Jersey City’s $15 Million Land-Sale Deal May Hinge on Tax Abatement
UPDATE: SEPTEMBER 14 at 5:20 PM: The deal has been “put on hold indefinitely,” according to the JCRA.
New questions are being raised this week about a $15 million deal for land behind the Jersey City Medical Center after it was revealed that the deal may be contingent on the developer being granted a generous tax abatement.
As the Jersey City Redevelopment Agency (JCRA) and the potential purchaser of the land, Tessler Developments, talked to council members at Monday night’s caucus about the developer’s plans to build a massive proton therapy center on the site, Tessler’s representative acknowledged that it will seek a tax abatement for part of the deal, and may walk away if it doesn’t get one.
“We are going to apply for an abatement,” Tessler representative Charles Harrington said. “My client does have the option to waive the deal.”
The abatement will be sought for the approximately 1,000 market-rate housing units the developer plans on building as part of the $291 million complex, which will also feature commercial development and the area’s first proton therapy cancer treatment center.

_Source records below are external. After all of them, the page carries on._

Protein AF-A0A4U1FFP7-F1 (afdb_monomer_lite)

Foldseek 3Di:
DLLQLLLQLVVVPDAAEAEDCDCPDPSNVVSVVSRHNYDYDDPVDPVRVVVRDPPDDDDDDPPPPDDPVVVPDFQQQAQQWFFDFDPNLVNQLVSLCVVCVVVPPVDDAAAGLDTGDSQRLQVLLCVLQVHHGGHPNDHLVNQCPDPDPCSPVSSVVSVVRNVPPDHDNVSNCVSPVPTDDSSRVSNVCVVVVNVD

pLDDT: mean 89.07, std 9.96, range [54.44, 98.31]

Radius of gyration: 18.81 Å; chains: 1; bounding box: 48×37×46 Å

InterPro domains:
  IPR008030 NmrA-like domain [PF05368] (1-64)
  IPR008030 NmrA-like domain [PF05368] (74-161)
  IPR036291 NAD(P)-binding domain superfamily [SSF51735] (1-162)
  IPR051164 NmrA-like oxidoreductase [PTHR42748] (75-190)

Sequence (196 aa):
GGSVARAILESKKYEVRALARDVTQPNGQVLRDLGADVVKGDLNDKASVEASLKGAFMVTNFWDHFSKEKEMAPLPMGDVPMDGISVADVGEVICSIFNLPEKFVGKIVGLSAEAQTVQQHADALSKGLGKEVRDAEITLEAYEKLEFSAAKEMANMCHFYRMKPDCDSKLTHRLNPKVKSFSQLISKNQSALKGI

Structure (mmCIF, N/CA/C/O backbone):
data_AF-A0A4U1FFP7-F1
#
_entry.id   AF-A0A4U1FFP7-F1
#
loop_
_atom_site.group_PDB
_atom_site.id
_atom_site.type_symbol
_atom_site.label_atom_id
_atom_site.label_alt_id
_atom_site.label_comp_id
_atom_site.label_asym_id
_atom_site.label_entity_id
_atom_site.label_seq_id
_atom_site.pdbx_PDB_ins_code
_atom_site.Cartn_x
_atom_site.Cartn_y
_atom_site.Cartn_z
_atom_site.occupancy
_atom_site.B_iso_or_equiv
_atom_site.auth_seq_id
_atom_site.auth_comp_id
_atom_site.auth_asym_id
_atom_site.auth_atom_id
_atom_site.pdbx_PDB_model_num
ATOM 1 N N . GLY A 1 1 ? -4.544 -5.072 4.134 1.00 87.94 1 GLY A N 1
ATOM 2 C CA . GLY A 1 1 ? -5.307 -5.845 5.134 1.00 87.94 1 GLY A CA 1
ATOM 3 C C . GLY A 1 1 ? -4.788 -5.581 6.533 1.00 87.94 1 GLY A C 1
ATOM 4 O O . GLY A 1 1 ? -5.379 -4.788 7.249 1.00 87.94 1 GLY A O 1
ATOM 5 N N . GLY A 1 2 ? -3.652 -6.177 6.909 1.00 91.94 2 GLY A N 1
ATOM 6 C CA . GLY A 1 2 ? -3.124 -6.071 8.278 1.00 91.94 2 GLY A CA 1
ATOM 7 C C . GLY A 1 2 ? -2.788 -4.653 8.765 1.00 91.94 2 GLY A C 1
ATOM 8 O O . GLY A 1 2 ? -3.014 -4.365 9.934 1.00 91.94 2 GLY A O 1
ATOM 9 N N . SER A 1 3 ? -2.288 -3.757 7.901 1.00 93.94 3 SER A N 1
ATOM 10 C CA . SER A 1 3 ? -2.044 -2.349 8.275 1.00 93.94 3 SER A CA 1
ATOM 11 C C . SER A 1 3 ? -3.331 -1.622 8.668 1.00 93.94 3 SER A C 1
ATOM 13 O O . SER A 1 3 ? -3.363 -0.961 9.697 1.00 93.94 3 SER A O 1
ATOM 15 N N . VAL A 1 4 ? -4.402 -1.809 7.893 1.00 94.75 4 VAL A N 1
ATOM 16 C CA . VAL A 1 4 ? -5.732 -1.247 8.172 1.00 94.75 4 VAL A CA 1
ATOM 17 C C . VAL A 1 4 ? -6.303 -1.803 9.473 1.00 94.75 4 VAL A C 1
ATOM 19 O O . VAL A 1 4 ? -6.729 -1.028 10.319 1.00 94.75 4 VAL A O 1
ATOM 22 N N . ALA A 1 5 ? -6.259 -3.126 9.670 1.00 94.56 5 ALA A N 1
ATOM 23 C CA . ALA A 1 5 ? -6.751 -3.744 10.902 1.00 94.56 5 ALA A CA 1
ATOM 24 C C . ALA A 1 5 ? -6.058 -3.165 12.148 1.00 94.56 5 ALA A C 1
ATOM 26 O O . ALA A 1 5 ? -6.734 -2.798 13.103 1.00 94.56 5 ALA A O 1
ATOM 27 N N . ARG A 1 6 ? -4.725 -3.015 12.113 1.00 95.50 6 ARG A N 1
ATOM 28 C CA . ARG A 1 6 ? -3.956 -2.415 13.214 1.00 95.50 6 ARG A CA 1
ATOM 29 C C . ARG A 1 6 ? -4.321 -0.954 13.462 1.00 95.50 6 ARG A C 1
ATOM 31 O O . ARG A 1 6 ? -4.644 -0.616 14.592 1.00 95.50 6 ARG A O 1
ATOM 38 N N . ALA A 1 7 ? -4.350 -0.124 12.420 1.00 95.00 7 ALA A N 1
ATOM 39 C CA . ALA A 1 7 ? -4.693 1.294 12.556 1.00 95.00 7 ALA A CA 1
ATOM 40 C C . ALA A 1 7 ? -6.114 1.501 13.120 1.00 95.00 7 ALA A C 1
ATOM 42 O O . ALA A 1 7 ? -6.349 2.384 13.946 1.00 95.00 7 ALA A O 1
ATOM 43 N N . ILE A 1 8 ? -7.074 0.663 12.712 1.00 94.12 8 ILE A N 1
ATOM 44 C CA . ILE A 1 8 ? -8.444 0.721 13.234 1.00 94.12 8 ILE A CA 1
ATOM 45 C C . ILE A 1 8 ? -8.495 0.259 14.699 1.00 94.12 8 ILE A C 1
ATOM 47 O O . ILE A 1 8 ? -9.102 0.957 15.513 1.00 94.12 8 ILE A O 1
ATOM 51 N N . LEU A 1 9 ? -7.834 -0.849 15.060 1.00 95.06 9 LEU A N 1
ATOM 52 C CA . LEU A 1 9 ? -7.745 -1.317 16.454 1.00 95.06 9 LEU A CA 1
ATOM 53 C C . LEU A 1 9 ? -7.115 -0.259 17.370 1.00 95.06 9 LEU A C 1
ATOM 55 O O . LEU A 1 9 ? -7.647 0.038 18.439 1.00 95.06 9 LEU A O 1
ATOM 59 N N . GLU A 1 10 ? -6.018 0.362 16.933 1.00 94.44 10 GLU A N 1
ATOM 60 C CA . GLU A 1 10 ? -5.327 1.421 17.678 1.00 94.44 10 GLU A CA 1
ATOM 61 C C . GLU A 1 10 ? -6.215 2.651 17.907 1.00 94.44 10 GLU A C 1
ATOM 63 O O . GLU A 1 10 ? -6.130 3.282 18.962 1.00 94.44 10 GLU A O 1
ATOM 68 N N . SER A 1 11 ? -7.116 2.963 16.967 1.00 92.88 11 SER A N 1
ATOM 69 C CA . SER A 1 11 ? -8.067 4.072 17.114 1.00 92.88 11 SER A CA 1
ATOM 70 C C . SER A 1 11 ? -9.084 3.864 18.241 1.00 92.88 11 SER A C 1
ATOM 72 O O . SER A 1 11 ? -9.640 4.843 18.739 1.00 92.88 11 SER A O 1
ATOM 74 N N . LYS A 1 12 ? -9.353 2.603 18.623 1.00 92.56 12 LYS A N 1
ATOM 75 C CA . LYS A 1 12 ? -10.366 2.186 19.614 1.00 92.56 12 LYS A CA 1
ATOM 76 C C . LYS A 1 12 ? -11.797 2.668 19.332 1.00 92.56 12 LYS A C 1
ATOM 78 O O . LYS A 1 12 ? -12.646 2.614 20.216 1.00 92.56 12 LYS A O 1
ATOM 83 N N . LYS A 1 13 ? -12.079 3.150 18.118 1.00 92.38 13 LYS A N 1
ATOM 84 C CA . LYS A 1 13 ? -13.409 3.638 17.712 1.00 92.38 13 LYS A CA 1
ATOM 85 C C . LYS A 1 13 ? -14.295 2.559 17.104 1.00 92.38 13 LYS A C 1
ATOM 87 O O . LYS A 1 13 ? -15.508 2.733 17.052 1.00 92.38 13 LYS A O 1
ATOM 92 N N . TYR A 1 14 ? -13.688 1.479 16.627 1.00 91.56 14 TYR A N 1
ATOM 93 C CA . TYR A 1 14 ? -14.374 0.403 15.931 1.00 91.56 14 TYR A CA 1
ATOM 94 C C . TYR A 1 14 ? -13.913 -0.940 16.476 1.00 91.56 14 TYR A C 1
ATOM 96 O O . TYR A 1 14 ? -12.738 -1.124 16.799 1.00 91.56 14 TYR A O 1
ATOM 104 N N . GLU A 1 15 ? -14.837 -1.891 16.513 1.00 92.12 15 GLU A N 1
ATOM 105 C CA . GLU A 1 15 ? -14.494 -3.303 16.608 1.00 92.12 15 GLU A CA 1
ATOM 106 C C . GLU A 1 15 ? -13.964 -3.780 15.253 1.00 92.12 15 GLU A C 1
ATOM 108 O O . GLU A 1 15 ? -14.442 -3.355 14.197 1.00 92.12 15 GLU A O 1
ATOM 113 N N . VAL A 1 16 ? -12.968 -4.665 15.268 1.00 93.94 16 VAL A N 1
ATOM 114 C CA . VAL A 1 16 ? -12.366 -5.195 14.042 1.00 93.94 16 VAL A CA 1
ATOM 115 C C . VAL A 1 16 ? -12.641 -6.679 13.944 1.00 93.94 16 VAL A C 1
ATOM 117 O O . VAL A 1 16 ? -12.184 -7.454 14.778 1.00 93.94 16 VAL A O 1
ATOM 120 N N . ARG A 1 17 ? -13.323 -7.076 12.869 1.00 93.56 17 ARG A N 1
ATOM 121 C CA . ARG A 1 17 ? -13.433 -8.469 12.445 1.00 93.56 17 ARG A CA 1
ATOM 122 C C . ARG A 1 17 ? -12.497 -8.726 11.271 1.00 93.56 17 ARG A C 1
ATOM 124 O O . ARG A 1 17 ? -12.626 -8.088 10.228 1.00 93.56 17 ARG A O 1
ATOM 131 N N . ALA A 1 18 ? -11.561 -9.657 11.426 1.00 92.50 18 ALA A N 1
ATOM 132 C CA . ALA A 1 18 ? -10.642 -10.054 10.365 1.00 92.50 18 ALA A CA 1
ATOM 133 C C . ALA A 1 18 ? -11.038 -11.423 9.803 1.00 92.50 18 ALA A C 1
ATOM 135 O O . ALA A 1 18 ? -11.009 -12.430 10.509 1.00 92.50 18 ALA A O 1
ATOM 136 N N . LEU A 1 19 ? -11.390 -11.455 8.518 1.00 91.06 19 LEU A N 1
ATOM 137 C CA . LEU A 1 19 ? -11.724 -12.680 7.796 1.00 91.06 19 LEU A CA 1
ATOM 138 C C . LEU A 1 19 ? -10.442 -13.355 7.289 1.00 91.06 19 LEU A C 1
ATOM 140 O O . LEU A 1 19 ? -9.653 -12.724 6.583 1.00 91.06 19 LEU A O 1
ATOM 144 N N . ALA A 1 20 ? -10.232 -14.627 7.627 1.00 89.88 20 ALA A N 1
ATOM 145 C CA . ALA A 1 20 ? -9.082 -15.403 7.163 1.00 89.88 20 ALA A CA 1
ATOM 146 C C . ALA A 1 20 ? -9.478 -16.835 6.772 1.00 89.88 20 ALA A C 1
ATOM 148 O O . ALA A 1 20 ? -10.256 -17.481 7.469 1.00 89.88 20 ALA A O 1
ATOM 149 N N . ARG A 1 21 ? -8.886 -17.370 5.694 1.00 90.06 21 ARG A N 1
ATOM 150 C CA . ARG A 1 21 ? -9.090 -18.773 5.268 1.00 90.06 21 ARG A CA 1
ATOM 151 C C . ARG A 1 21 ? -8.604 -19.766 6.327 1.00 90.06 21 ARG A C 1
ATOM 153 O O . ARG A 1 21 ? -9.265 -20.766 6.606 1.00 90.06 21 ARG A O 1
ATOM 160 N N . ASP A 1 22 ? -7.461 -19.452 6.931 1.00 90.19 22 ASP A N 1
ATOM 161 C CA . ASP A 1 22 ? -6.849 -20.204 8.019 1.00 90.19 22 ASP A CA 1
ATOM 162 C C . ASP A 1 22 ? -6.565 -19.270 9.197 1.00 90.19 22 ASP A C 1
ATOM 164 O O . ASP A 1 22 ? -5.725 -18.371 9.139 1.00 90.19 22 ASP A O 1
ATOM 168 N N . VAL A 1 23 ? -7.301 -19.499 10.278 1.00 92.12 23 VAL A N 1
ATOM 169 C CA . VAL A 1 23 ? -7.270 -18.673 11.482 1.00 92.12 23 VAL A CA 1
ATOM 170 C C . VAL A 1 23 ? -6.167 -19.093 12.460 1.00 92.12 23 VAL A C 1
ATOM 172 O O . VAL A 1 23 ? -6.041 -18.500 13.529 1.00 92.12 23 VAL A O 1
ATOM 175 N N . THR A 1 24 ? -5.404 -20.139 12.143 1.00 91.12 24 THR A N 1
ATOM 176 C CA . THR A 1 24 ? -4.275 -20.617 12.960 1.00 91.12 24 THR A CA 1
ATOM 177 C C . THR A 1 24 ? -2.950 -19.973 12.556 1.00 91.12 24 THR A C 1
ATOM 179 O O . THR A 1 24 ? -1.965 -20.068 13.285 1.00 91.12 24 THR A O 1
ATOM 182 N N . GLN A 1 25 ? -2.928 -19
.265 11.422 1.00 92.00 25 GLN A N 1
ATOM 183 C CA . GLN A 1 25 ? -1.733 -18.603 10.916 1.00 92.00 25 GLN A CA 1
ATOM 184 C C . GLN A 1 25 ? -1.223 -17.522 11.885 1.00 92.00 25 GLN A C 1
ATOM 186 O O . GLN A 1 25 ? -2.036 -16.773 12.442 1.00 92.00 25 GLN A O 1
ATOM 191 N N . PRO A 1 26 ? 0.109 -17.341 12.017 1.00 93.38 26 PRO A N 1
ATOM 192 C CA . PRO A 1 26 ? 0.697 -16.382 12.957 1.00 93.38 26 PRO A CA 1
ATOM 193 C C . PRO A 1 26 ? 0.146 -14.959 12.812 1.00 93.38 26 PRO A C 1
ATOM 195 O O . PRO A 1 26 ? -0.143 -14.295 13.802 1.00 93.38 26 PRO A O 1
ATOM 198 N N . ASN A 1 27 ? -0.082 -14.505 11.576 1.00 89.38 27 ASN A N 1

“This is a very substantial investment and not just for my client,” Harrington continued, calling the deal a “job generator” that will bring nearly 500 jobs to Jersey City. “When you invest so much money, you look for as many constants as you can.”
Harrington, however, said there was no specific language in the agreement addressing tax abatements, and JCRA director Robert Antonicello said such language could not be put into a land deal agreement, a point echoed by city spokeswoman Jennifer Morrill, who stresses there’s no guarantee Tessler will receive an abatement.
“There are several steps prior to the granting of a tax abatement, including site plan approvals,” she says. “As with all tax abatement applications, [this] will be reviewed on its merits.”
The $15 million land deal, which city officials hope will plug a large hole in Jersey City’s 2011 budget, has drawn criticism from Ward E councilman Steven Fulop, who first raised the issue of the abatement on Monday. He says that the problems with this deal are a result of the city not having a firm grasp on the overall budget process.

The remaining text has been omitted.